▸ **PROBLEM**
After locating the line containing "ATOM 258 N N", restate that line and each one after it exactly, through the last line of the material.

▸ **DATASET EXTRACT**
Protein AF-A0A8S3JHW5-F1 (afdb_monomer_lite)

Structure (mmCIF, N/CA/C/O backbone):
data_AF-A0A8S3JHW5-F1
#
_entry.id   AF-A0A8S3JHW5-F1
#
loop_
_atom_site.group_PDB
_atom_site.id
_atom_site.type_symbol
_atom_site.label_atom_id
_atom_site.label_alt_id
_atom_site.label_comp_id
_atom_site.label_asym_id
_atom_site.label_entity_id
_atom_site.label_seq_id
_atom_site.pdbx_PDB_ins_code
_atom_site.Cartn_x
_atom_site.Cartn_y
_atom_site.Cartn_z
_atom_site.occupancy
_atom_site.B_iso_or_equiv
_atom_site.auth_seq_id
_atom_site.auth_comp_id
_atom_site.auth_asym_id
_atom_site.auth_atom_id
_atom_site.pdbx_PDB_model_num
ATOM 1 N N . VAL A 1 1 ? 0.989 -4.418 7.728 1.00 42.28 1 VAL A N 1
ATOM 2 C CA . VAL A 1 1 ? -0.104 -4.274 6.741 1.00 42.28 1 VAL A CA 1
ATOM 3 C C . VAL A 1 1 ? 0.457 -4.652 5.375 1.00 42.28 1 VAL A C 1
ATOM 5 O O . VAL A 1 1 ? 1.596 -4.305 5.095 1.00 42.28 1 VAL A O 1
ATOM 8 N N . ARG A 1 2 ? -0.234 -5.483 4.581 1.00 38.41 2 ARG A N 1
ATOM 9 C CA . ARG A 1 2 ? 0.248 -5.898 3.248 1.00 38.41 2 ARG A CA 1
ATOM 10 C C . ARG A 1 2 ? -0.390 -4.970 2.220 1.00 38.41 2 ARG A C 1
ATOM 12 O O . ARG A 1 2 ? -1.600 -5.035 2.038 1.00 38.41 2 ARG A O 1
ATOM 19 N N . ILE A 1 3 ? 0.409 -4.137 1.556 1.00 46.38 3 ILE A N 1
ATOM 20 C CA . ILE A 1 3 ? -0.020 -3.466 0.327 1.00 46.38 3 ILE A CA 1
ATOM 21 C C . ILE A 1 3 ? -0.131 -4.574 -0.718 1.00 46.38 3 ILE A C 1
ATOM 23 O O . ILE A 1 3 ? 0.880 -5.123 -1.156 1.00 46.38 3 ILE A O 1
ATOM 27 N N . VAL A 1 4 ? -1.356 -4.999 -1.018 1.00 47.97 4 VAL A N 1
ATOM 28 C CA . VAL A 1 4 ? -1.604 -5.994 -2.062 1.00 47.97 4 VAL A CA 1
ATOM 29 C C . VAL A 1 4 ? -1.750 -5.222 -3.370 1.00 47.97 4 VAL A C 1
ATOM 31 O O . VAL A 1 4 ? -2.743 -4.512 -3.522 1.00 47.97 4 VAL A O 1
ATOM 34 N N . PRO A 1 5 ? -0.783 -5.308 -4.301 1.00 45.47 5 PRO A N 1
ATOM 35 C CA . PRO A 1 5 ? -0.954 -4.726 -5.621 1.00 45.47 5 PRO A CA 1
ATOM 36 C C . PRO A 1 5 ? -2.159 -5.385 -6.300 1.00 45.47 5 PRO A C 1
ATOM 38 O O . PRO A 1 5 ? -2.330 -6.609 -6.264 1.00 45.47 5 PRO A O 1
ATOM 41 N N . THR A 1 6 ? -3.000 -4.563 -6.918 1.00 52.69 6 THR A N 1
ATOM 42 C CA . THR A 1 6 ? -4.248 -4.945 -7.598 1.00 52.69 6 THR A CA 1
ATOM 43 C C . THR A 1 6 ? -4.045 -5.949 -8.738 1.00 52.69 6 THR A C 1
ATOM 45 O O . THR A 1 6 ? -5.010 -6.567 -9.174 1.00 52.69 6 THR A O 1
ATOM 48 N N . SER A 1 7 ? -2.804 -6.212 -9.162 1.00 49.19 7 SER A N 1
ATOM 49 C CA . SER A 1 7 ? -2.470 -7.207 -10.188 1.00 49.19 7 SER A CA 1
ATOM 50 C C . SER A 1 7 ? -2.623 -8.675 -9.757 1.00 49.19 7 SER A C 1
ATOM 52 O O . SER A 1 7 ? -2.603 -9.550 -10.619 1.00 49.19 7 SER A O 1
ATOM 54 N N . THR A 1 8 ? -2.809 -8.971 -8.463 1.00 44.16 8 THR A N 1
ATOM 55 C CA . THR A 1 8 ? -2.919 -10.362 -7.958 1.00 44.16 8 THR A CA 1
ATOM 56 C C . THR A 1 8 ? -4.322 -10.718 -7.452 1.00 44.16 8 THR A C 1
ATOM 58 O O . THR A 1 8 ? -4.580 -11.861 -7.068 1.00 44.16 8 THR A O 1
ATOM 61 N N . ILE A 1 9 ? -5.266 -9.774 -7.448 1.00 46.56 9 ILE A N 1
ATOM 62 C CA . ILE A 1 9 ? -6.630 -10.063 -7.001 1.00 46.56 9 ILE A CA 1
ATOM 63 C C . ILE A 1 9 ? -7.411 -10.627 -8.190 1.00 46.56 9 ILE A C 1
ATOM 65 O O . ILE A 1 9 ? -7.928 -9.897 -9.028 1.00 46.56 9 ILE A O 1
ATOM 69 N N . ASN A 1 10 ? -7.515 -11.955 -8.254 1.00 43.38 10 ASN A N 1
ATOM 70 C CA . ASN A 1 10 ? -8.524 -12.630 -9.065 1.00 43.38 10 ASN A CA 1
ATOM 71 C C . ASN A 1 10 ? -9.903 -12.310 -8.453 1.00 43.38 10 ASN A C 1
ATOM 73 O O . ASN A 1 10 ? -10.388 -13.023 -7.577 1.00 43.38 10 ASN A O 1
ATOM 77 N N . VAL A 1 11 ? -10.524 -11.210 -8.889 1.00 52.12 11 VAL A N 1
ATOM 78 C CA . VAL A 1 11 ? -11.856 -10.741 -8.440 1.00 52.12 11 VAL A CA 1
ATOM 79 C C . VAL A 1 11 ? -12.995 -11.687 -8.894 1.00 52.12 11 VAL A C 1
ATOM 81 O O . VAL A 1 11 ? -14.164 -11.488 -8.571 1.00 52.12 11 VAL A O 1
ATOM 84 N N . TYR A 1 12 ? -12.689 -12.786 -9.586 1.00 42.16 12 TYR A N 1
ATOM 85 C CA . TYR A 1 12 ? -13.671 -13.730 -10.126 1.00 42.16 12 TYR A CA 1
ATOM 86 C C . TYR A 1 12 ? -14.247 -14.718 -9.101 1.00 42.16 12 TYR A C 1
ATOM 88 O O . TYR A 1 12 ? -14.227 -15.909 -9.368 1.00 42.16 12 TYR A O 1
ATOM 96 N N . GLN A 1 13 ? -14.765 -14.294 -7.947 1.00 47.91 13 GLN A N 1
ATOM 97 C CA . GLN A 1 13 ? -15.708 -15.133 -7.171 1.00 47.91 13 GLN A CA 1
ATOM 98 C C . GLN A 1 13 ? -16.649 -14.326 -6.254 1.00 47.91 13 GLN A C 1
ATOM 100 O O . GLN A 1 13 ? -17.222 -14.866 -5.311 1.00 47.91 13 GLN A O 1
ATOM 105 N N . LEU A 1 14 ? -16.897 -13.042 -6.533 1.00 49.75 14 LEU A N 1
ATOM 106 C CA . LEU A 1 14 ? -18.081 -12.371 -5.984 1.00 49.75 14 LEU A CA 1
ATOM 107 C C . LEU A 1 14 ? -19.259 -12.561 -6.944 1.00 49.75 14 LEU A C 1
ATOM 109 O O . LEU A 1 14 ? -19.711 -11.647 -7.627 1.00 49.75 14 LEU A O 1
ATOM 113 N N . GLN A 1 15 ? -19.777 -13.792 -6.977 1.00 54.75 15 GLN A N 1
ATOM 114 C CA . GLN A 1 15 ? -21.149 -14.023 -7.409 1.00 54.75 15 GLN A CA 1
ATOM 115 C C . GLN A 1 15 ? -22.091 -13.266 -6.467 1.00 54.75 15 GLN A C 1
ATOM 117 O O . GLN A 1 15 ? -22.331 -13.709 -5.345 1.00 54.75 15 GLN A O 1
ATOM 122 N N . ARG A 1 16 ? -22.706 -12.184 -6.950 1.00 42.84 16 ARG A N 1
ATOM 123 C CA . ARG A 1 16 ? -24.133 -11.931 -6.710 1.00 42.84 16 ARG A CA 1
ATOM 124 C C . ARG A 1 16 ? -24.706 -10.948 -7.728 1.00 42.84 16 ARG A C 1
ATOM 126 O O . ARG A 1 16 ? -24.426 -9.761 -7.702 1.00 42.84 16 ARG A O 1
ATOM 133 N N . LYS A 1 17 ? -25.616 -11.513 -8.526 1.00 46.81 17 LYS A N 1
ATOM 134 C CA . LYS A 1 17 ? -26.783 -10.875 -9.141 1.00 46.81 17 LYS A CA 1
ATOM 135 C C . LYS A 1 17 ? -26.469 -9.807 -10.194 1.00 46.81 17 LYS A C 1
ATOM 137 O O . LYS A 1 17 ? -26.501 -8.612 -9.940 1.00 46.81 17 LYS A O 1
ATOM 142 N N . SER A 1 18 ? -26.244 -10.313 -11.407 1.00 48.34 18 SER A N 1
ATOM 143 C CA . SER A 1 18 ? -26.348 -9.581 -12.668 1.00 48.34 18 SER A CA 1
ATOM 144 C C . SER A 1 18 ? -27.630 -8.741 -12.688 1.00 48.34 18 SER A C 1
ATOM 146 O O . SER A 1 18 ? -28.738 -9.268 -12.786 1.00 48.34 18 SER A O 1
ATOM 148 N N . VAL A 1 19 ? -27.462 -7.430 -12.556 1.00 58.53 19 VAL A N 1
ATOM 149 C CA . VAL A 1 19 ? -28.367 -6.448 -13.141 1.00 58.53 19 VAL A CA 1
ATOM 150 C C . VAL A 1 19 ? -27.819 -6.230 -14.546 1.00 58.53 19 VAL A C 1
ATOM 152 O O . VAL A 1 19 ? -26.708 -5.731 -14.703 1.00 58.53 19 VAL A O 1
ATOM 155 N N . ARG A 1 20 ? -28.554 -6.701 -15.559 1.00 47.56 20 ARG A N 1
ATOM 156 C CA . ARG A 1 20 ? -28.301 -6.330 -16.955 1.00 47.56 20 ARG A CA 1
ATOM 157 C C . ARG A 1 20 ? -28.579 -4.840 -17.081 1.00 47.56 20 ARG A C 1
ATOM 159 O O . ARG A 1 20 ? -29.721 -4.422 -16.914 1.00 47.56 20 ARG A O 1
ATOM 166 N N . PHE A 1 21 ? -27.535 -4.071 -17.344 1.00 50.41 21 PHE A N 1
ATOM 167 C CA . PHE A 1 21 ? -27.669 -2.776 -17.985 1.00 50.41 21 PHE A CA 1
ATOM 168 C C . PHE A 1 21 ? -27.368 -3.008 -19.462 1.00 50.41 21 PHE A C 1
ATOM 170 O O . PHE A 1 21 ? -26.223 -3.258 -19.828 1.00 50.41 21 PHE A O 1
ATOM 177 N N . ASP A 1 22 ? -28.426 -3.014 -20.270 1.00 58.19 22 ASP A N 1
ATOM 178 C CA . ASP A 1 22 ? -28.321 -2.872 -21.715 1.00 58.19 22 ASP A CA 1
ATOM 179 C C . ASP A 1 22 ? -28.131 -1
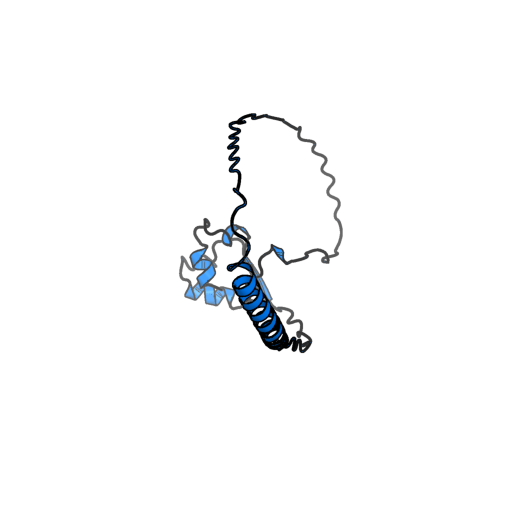.378 -21.991 1.00 58.19 22 ASP A C 1
ATOM 181 O O . ASP A 1 22 ? -29.072 -0.593 -21.879 1.00 58.19 22 ASP A O 1
ATOM 185 N N . THR A 1 23 ? -26.911 -0.975 -22.322 1.00 62.84 23 THR A N 1
ATOM 186 C CA . THR A 1 23 ? -26.661 0.286 -23.024 1.00 62.84 23 THR A CA 1
ATOM 187 C C . THR A 1 23 ? -25.797 -0.044 -24.223 1.00 62.84 23 THR A C 1
ATOM 189 O O . THR A 1 23 ? -24.582 -0.196 -24.115 1.00 62.84 23 THR A O 1
ATOM 192 N N . ASN A 1 24 ? -26.494 -0.239 -25.343 1.00 49.25 24 ASN A N 1
ATOM 193 C CA . ASN A 1 24 ? -25.957 -0.014 -26.672 1.00 49.25 24 ASN A CA 1
ATOM 194 C C . ASN A 1 24 ? -25.542 1.452 -26.724 1.00 49.25 24 ASN A C 1
ATOM 196 O O . ASN A 1 24 ? -26.404 2.291 -26.504 1.00 49.25 24 ASN A O 1
ATOM 200 N N . ASP A 1 25 ? -24.278 1.729 -27.003 1.00 61.38 25 ASP A N 1
ATOM 201 C CA . ASP A 1 25 ? -23.869 2.961 -27.665 1.00 61.38 25 ASP A CA 1
ATOM 202 C C . ASP A 1 25 ? -22.606 2.618 -28.457 1.00 61.38 25 ASP A C 1
ATOM 204 O O . ASP A 1 25 ? -21.506 2.470 -27.920 1.00 61.38 25 ASP A O 1
ATOM 208 N N . GLU A 1 26 ? -22.839 2.368 -29.745 1.00 62.06 26 GLU A N 1
ATOM 209 C CA . GLU A 1 26 ? -21.842 2.405 -30.806 1.00 62.06 26 GLU A CA 1
ATOM 210 C C . GLU A 1 26 ? -21.247 3.817 -30.833 1.00 62.06 26 GLU A C 1
ATOM 212 O O . GLU A 1 26 ? -21.981 4.799 -30.947 1.00 62.06 26 GLU A O 1
ATOM 217 N N . VAL A 1 27 ? -19.927 3.930 -30.711 1.00 63.94 27 VAL A N 1
ATOM 218 C CA . VAL A 1 27 ? -19.210 5.146 -31.096 1.00 63.94 27 VAL A CA 1
ATOM 219 C C . VAL A 1 27 ? -18.075 4.721 -32.005 1.00 63.94 27 VAL A C 1
ATOM 221 O O . VAL A 1 27 ? -17.264 3.863 -31.650 1.00 63.94 27 VAL A O 1
ATOM 224 N N . ASP A 1 28 ? -18.127 5.310 -33.191 1.00 59.47 28 ASP A N 1
ATOM 225 C CA . ASP A 1 28 ? -17.386 4.969 -34.386 1.00 59.47 28 ASP A CA 1
ATOM 226 C C . ASP A 1 28 ? -15.867 5.084 -34.238 1.00 59.47 28 ASP A C 1
ATOM 228 O O . ASP A 1 28 ? -15.314 5.888 -33.483 1.00 59.47 28 ASP A O 1
ATOM 232 N N . GLU A 1 29 ? -15.224 4.212 -35.004 1.00 59.66 29 GLU A N 1
ATOM 233 C CA . GLU A 1 29 ? -13.796 4.095 -35.226 1.00 59.66 29 GLU A CA 1
ATOM 234 C C . GLU A 1 29 ? -13.305 5.248 -36.110 1.00 59.66 29 GLU A C 1
ATOM 236 O O . GLU A 1 29 ? -13.650 5.305 -37.287 1.00 59.66 29 GLU A O 1
ATOM 241 N N . ASP A 1 30 ? -12.431 6.104 -35.579 1.00 63.56 30 ASP A N 1
ATOM 242 C CA . ASP A 1 30 ? -11.592 6.971 -36.405 1.00 63.56 30 ASP A CA 1
ATOM 243 C C . ASP A 1 30 ? -10.150 6.452 -36.358 1.00 63.56 30 ASP A C 1
ATOM 245 O O . ASP A 1 30 ? -9.401 6.628 -35.390 1.00 63.56 30 ASP A O 1
ATOM 
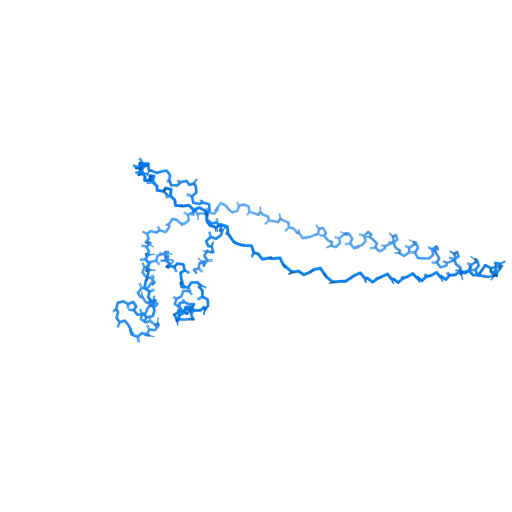249 N N . GLU A 1 31 ? -9.796 5.748 -37.432 1.00 65.69 31 GLU A N 1
ATOM 250 C CA . GLU A 1 31 ? -8.433 5.472 -37.863 1.00 65.69 31 GLU A CA 1
ATOM 251 C C . GLU A 1 31 ? -7.660 6.789 -38.015 1.00 65.69 31 GLU A C 1
ATOM 253 O O . GLU A 1 31 ? -8.084 7.655 -38.774 1.00 65.69 31 GLU A O 1
ATOM 258 N N . GLU A 1 32 ? -6.462 6.913 -37.433 1.00 66.69 32 GLU A N 1
ATOM 259 C CA . GLU A 1 32 ? -5.444 7.712 -38.116 1.00 66.69 32 GLU A CA 1
ATOM 260 C C . GLU A 1 32 ? -4.013 7.204 -37.902 1.00 66.69 32 GLU A C 1
ATOM 262 O O . GLU A 1 32 ? -3.592 6.710 -36.856 1.00 66.69 32 GLU A O 1
ATOM 267 N N . GLU A 1 33 ? -3.308 7.288 -39.015 1.00 59.44 33 GLU A N 1
ATOM 268 C CA . GLU A 1 33 ? -2.113 6.610 -39.469 1.00 59.44 33 GLU A CA 1
ATOM 269 C C . GLU A 1 33 ? -0.856 7.427 -39.111 1.00 59.44 33 GLU A C 1
ATOM 271 O O . GLU A 1 33 ? -0.836 8.633 -39.331 1.00 59.44 33 GLU A O 1
ATOM 276 N N . ASP A 1 34 ? 0.254 6.806 -38.676 1.00 60.62 34 ASP A N 1
ATOM 277 C CA . ASP A 1 34 ? 1.567 7.402 -38.975 1.00 60.62 34 ASP A CA 1
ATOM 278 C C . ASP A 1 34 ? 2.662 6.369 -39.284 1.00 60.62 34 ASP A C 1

▸ **TASK RESULT**
ATOM 258 N N . GLU A 1 32 ? -6.462 6.913 -37.433 1.00 66.69 32 GLU A N 1
ATOM 259 C CA . GLU A 1 32 ? -5.444 7.712 -38.116 1.00 66.69 32 GLU A CA 1
ATOM 260 C C . GLU A 1 32 ? -4.013 7.204 -37.902 1.00 66.69 32 GLU A C 1
ATOM 262 O O . GLU A 1 32 ? -3.592 6.710 -36.856 1.00 66.69 32 GLU A O 1
ATOM 267 N N . GLU A 1 33 ? -3.308 7.288 -39.015 1.00 59.44 33 GLU A N 1
ATOM 268 C CA . GLU A 1 33 ? -2.113 6.610 -39.469 1.00 59.44 33 GLU A CA 1
ATOM 269 C C . GLU A 1 33 ? -0.856 7.427 -39.111 1.00 59.44 33 GLU A C 1
ATOM 271 O O . GLU A 1 33 ? -0.836 8.633 -39.331 1.00 59.44 33 GLU A O 1
ATOM 276 N N . ASP A 1 34 ? 0.254 6.806 -38.676 1.00 60.62 34 ASP A N 1
ATOM 277 C CA . ASP A 1 34 ? 1.567 7.402 -38.975 1.00 60.62 34 ASP A CA 1
ATOM 278 C C . ASP A 1 34 ? 2.662 6.369 -39.284 1.00 60.62 34 ASP A C 1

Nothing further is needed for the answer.